A classic study that demonstrates examples of ‘self-fulfilling prophecies’ was carried out by Rosenthal and Jacobson in the 1960s. Rosenthal & Jacobson argued that expectations can influence behaviours. In their classic study, it was predicted that teacher’s expectations of children in the classroom could influence their achievements and performance. Children were randomly assigned to teaching groups. Teachers of those assigned to the ‘bloomer’ groups were told that these children were expected to be ‘intellectual bloomers’ and do better than their classmates in relation to achievement and IQ tests.

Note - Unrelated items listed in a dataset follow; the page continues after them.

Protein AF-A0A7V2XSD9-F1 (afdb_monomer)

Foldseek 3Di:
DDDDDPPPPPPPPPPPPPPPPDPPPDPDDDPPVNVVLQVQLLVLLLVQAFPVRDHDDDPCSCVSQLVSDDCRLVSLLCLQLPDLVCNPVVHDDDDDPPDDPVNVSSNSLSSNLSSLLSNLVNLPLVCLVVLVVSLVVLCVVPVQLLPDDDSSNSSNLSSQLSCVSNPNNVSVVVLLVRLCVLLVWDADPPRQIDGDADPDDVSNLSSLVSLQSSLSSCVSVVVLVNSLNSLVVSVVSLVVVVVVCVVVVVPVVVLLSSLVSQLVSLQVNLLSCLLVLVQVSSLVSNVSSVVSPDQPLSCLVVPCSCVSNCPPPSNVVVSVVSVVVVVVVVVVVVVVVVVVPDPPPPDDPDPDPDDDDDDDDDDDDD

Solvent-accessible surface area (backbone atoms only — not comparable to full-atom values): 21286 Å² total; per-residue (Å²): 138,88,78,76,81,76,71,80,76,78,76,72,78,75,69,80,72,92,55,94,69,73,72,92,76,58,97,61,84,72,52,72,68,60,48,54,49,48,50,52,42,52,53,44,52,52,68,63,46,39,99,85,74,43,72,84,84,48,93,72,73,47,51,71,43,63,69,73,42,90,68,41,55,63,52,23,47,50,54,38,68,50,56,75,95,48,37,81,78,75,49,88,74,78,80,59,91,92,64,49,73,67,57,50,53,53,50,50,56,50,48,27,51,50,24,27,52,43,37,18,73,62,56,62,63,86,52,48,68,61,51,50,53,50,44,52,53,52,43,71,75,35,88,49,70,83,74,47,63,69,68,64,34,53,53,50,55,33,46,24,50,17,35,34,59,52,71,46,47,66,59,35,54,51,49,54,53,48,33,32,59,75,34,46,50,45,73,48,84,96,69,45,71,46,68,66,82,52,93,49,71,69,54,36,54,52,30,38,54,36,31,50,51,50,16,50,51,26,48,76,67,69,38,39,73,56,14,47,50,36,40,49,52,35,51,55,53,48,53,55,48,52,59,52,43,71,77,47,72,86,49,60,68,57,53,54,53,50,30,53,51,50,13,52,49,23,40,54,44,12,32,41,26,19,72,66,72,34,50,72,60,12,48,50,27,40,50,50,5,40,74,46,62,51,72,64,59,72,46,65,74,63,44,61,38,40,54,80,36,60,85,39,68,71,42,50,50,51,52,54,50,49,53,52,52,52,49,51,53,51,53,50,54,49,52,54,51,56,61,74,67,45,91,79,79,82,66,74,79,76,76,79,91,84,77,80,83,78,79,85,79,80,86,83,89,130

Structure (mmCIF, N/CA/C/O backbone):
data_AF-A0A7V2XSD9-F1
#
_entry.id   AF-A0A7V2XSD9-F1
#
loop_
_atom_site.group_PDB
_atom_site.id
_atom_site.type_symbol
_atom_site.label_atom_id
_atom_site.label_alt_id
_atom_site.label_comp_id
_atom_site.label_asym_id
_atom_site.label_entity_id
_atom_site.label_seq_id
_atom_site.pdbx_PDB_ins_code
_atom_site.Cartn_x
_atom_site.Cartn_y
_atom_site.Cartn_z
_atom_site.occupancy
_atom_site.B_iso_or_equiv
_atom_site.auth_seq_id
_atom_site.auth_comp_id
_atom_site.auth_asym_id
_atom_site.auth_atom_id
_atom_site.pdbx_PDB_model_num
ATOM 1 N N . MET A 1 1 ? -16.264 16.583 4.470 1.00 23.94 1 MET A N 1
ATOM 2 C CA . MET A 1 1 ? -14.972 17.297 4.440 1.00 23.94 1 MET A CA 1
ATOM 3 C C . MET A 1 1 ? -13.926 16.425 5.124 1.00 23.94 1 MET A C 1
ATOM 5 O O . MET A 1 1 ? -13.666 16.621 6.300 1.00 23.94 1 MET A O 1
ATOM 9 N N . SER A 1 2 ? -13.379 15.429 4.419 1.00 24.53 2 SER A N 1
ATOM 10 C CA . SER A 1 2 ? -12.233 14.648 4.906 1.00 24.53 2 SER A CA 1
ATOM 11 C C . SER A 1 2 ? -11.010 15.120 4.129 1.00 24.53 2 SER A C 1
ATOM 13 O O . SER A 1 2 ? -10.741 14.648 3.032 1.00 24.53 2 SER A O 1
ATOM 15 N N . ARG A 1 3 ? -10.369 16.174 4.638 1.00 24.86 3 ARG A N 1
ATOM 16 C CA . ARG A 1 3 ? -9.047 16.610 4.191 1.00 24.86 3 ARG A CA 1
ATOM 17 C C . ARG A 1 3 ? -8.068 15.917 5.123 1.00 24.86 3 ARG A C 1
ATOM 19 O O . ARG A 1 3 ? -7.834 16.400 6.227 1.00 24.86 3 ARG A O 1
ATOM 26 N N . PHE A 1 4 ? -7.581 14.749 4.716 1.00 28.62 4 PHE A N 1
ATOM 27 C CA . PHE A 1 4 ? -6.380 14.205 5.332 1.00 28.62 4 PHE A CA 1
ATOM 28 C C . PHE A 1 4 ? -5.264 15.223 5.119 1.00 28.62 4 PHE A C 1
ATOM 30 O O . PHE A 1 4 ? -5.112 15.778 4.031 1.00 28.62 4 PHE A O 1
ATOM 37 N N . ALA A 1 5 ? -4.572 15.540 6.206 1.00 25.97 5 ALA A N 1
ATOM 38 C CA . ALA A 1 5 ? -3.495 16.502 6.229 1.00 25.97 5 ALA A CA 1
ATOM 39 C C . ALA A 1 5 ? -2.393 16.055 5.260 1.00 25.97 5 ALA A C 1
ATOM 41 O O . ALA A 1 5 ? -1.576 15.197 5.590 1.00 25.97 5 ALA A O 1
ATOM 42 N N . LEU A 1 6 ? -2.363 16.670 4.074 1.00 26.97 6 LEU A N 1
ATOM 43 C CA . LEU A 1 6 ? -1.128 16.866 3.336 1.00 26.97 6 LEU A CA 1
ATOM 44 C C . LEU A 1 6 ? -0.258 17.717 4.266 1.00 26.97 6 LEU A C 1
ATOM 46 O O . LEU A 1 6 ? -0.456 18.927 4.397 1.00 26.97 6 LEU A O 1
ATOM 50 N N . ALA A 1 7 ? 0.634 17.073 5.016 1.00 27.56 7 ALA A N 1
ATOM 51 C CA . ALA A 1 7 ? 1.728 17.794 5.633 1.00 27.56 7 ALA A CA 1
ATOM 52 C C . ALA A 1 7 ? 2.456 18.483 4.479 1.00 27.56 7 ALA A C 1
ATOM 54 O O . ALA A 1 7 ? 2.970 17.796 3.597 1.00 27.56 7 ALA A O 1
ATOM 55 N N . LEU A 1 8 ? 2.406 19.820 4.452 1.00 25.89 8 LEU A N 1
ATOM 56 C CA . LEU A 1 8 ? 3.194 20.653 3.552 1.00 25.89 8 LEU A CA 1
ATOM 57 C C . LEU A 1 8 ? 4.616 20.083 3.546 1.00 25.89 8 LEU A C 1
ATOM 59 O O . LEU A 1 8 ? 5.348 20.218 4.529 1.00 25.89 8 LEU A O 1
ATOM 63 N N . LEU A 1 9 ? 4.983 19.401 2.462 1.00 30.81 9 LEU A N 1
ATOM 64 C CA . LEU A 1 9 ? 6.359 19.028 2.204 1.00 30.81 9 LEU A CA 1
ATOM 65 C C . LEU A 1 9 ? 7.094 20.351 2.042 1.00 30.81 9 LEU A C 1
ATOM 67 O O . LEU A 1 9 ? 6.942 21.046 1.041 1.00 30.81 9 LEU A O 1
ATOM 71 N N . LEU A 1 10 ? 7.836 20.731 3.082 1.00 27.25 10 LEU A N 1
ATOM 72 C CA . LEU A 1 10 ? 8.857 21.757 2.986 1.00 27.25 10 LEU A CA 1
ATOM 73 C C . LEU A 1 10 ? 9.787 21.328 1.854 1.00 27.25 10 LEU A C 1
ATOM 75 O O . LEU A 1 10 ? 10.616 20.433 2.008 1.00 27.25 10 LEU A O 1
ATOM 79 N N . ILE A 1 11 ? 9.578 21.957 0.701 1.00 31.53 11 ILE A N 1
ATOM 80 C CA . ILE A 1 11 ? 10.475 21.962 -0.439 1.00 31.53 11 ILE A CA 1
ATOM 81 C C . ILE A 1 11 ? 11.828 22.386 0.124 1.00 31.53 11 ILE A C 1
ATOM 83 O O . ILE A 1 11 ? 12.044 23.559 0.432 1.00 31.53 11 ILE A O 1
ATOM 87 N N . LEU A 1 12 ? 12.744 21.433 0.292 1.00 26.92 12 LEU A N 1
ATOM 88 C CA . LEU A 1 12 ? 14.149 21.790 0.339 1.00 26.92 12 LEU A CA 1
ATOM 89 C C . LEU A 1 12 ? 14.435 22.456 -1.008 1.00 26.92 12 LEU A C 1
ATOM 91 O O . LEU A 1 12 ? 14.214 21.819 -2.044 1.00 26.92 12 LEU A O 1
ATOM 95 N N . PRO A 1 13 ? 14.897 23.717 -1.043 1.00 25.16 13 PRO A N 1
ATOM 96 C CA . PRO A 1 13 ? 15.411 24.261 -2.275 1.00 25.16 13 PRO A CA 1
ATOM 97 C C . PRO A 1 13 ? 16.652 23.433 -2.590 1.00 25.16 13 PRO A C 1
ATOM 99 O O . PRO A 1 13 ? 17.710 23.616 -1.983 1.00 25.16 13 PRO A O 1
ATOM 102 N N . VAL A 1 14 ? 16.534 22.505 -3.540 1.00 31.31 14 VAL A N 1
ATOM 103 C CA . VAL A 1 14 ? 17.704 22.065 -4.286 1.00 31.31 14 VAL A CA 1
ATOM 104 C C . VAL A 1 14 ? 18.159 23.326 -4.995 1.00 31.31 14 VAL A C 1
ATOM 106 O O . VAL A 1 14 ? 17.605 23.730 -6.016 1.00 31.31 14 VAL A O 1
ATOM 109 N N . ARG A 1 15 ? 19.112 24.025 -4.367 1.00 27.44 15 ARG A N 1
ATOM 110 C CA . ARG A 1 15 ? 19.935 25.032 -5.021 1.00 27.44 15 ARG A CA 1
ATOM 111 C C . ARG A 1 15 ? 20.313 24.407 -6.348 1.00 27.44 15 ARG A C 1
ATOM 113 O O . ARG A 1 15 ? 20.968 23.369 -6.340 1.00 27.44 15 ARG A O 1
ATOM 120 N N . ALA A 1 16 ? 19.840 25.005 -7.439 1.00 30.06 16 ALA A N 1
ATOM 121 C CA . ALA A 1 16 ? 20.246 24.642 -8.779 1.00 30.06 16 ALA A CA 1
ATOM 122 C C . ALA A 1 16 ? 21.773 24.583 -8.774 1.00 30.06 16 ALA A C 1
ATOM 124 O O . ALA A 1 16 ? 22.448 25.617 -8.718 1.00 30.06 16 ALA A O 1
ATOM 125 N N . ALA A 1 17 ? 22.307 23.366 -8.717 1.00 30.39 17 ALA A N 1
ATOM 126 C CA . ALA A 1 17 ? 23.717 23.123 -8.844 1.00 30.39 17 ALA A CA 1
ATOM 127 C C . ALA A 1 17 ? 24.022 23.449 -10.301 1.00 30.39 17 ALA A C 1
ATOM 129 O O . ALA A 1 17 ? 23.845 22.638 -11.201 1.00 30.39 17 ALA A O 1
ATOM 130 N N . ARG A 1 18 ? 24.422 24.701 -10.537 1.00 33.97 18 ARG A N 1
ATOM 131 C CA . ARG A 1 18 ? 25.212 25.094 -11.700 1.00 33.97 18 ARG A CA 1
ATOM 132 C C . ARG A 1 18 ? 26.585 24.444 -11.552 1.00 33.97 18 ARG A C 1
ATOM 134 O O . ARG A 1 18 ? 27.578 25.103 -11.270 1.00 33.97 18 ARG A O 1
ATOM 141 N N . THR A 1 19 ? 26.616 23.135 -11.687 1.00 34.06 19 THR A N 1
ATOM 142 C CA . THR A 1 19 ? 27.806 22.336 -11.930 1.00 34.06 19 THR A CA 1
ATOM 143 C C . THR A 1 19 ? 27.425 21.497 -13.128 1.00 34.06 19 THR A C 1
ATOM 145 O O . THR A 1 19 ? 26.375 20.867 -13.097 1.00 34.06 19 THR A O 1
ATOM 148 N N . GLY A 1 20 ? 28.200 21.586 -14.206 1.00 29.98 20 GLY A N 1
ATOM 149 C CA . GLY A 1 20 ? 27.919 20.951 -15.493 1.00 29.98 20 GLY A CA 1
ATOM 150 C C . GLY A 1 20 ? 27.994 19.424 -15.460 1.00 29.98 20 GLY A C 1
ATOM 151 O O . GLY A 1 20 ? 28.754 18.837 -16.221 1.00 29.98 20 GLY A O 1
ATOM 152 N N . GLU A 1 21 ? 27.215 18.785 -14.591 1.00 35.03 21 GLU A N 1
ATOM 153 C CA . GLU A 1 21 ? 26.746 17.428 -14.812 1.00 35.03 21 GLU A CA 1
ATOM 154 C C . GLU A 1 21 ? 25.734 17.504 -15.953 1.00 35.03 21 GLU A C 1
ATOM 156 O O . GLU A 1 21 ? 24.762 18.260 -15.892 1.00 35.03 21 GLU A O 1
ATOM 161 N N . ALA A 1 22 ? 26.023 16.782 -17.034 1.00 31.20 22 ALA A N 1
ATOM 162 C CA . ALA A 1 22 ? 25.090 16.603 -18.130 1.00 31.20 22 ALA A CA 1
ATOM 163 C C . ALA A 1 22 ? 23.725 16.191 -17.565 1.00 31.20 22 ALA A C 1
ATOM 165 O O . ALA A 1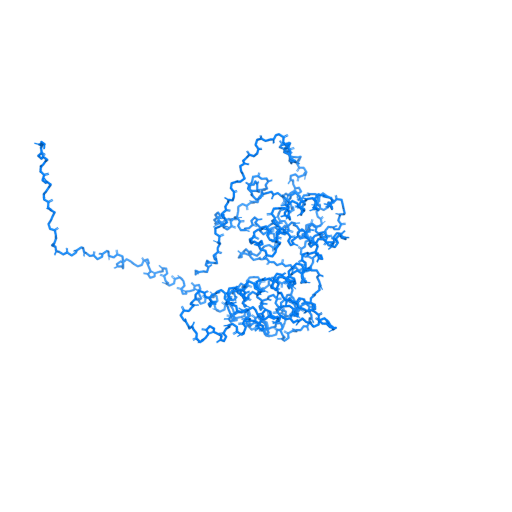 22 ? 23.663 15.333 -16.684 1.00 31.20 22 ALA A O 1
ATOM 166 N N . ASP A 1 23 ? 22.653 16.800 -18.075 1.00 39.53 23 ASP A N 1
ATOM 167 C CA . ASP A 1 23 ? 21.300 16.284 -17.895 1.00 39.53 23 ASP A CA 1
ATOM 168 C C . ASP A 1 23 ? 21.324 14.790 -18.259 1.00 39.53 23 ASP A C 1
ATOM 170 O O . ASP A 1 23 ? 21.560 14.462 -19.427 1.00 39.53 23 ASP A O 1
ATOM 174 N N . PRO A 1 24 ? 21.142 13.865 -17.298 1.00 40.56 24 PRO A N 1
ATOM 175 C CA . PRO A 1 24 ? 21.244 12.443 -17.589 1.00 40.56 24 PRO A CA 1
ATOM 176 C C . PRO A 1 24 ? 20.095 11.957 -18.488 1.00 40.56 24 PRO A C 1
ATOM 178 O O . PRO A 1 24 ? 20.070 10.783 -18.845 1.00 40.56 24 PRO A O 1
ATOM 181 N N . LEU A 1 25 ? 19.132 12.826 -18.831 1.00 44.91 25 LEU A N 1
ATOM 182 C CA . LEU A 1 25 ? 17.884 12.460 -19.492 1.00 44.91 25 LEU A CA 1
ATOM 183 C C . LEU A 1 25 ? 17.565 13.237 -20.772 1.00 44.91 25 LEU A C 1
ATOM 185 O O . LEU A 1 25 ? 16.434 13.109 -21.234 1.00 44.91 25 LEU A O 1
ATOM 189 N N . GLY A 1 26 ? 18.541 13.947 -2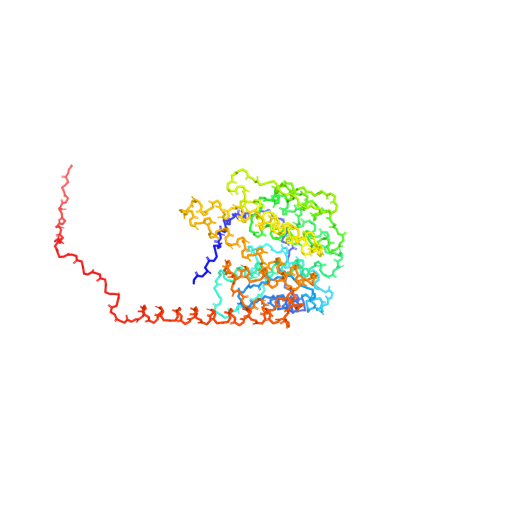1.350 1.00 40.78 26 GLY A N 1
ATOM 190 C CA . GLY A 1 26 ? 18.545 14.413 -22.742 1.00 40.78 26 GLY A CA 1
ATOM 191 C C . GLY A 1 26 ? 17.247 15.066 -23.229 1.00 40.78 26 GLY A C 1
ATOM 192 O O . GLY A 1 26 ? 16.301 14.397 -23.631 1.00 40.78 26 GLY A O 1
ATOM 193 N N . THR A 1 27 ? 17.251 16.391 -23.335 1.00 42.31 27 THR A N 1
ATOM 194 C CA . THR A 1 27 ? 16.262 17.195 -24.082 1.00 42.31 27 THR A CA 1
ATOM 195 C C . THR A 1 27 ? 16.360 17.012 -25.609 1.00 42.31 27 THR A C 1
ATOM 197 O O . THR A 1 27 ? 16.154 17.951 -26.376 1.00 42.31 27 THR A O 1
ATOM 200 N N . GLU A 1 28 ? 16.688 15.808 -26.080 1.00 47.25 28 GLU A N 1
ATOM 201 C CA . GLU A 1 28 ? 16.524 15.453 -27.487 1.00 47.25 28 GLU A CA 1
ATOM 202 C C . GLU A 1 28 ? 15.038 15.201 -27.767 1.00 47.25 28 GLU A C 1
ATOM 204 O O . GLU A 1 28 ? 14.297 14.735 -26.899 1.00 47.25 28 GLU A O 1
ATOM 209 N N . ALA A 1 29 ? 14.583 15.546 -28.974 1.00 57.59 29 ALA A N 1
ATOM 210 C CA . ALA A 1 29 ? 13.220 15.256 -29.397 1.00 57.59 29 ALA A CA 1
ATOM 211 C C . ALA A 1 29 ? 12.986 13.740 -29.303 1.00 57.59 29 ALA A C 1
ATOM 213 O O . ALA A 1 29 ? 13.598 12.972 -30.045 1.00 57.59 29 ALA A O 1
ATOM 214 N N . GLU A 1 30 ? 12.138 13.325 -28.360 1.00 71.19 30 GLU A N 1
ATOM 215 C CA . GLU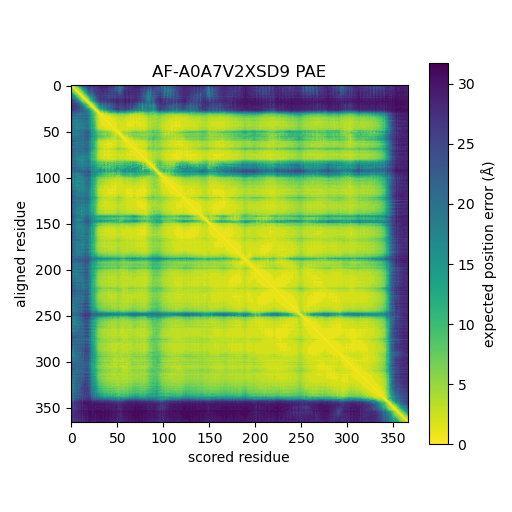 A 1 30 ? 11.758 11.926 -28.177 1.00 71.19 30 GLU A CA 1
ATOM 216 C C . GLU A 1 30 ? 11.206 11.390 -29.501 1.00 71.19 30 GLU A C 1
ATOM 218 O O . GLU A 1 30 ? 10.363 12.034 -30.135 1.00 71.19 30 GLU A O 1
ATOM 223 N N . ASP A 1 31 ? 11.710 10.241 -29.959 1.00 83.75 31 ASP A N 1
ATOM 224 C CA . ASP A 1 31 ? 11.220 9.678 -31.209 1.00 83.75 31 ASP A CA 1
ATOM 225 C C . ASP A 1 31 ? 9.724 9.316 -31.072 1.00 83.75 31 ASP A C 1
ATOM 227 O O . ASP A 1 31 ? 9.274 8.944 -29.980 1.00 83.75 31 ASP A O 1
ATOM 231 N N . PRO A 1 32 ? 8.934 9.394 -32.160 1.00 85.38 32 PRO A N 1
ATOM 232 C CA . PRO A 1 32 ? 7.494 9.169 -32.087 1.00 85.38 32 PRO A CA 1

They found that the those in the ‘bloomer’ groups showed statistically significant gains in IQ test and achievement. The teacher’s high expectations had led to them setting more challenging tasks, providing more support and praise and believing in those children more. Therefore, they concluded that teacher expectations can positively influence student achievement even in the youngest children. Furthermore, the attitude of the teacher and the mood could also impact on the students and their ability to believe expectations.

It is true, “you become what you think about most of the time”. Even more importantly, your subconscious mind is influenced even more by what you say to yourself out loud.

So, how can we apply this to different situations; sporting performance, employee achievement, successful management?

1) It is important to remember WE can CONTROL our thoughts and our behaviours. By adopting more positive thoughts, beliefs and expectations we CAN have more positive outcomes.

2) By adopting positive self-talk and affirmations out aloud in the morning and at night; it helps our subconscious to focus on the positive thoughts.

3) With yourself and children it is better to live up to high expectations. There is more chance of achieving them.

4) Work to develop a ‘growth mindset’. The thinking that you can do anything, as long as you devote the proper amount of effort and time effectively. Performance is not limited by your abilities and potential is not pre-determined — it can adapt, it is flexible. As soon as this mindset is adopted, you will have higher expectations of yourself and this WILL result in increased performance.

And one final note “ If we realised how powerful are thoughts are, we would never think a negative thought again.’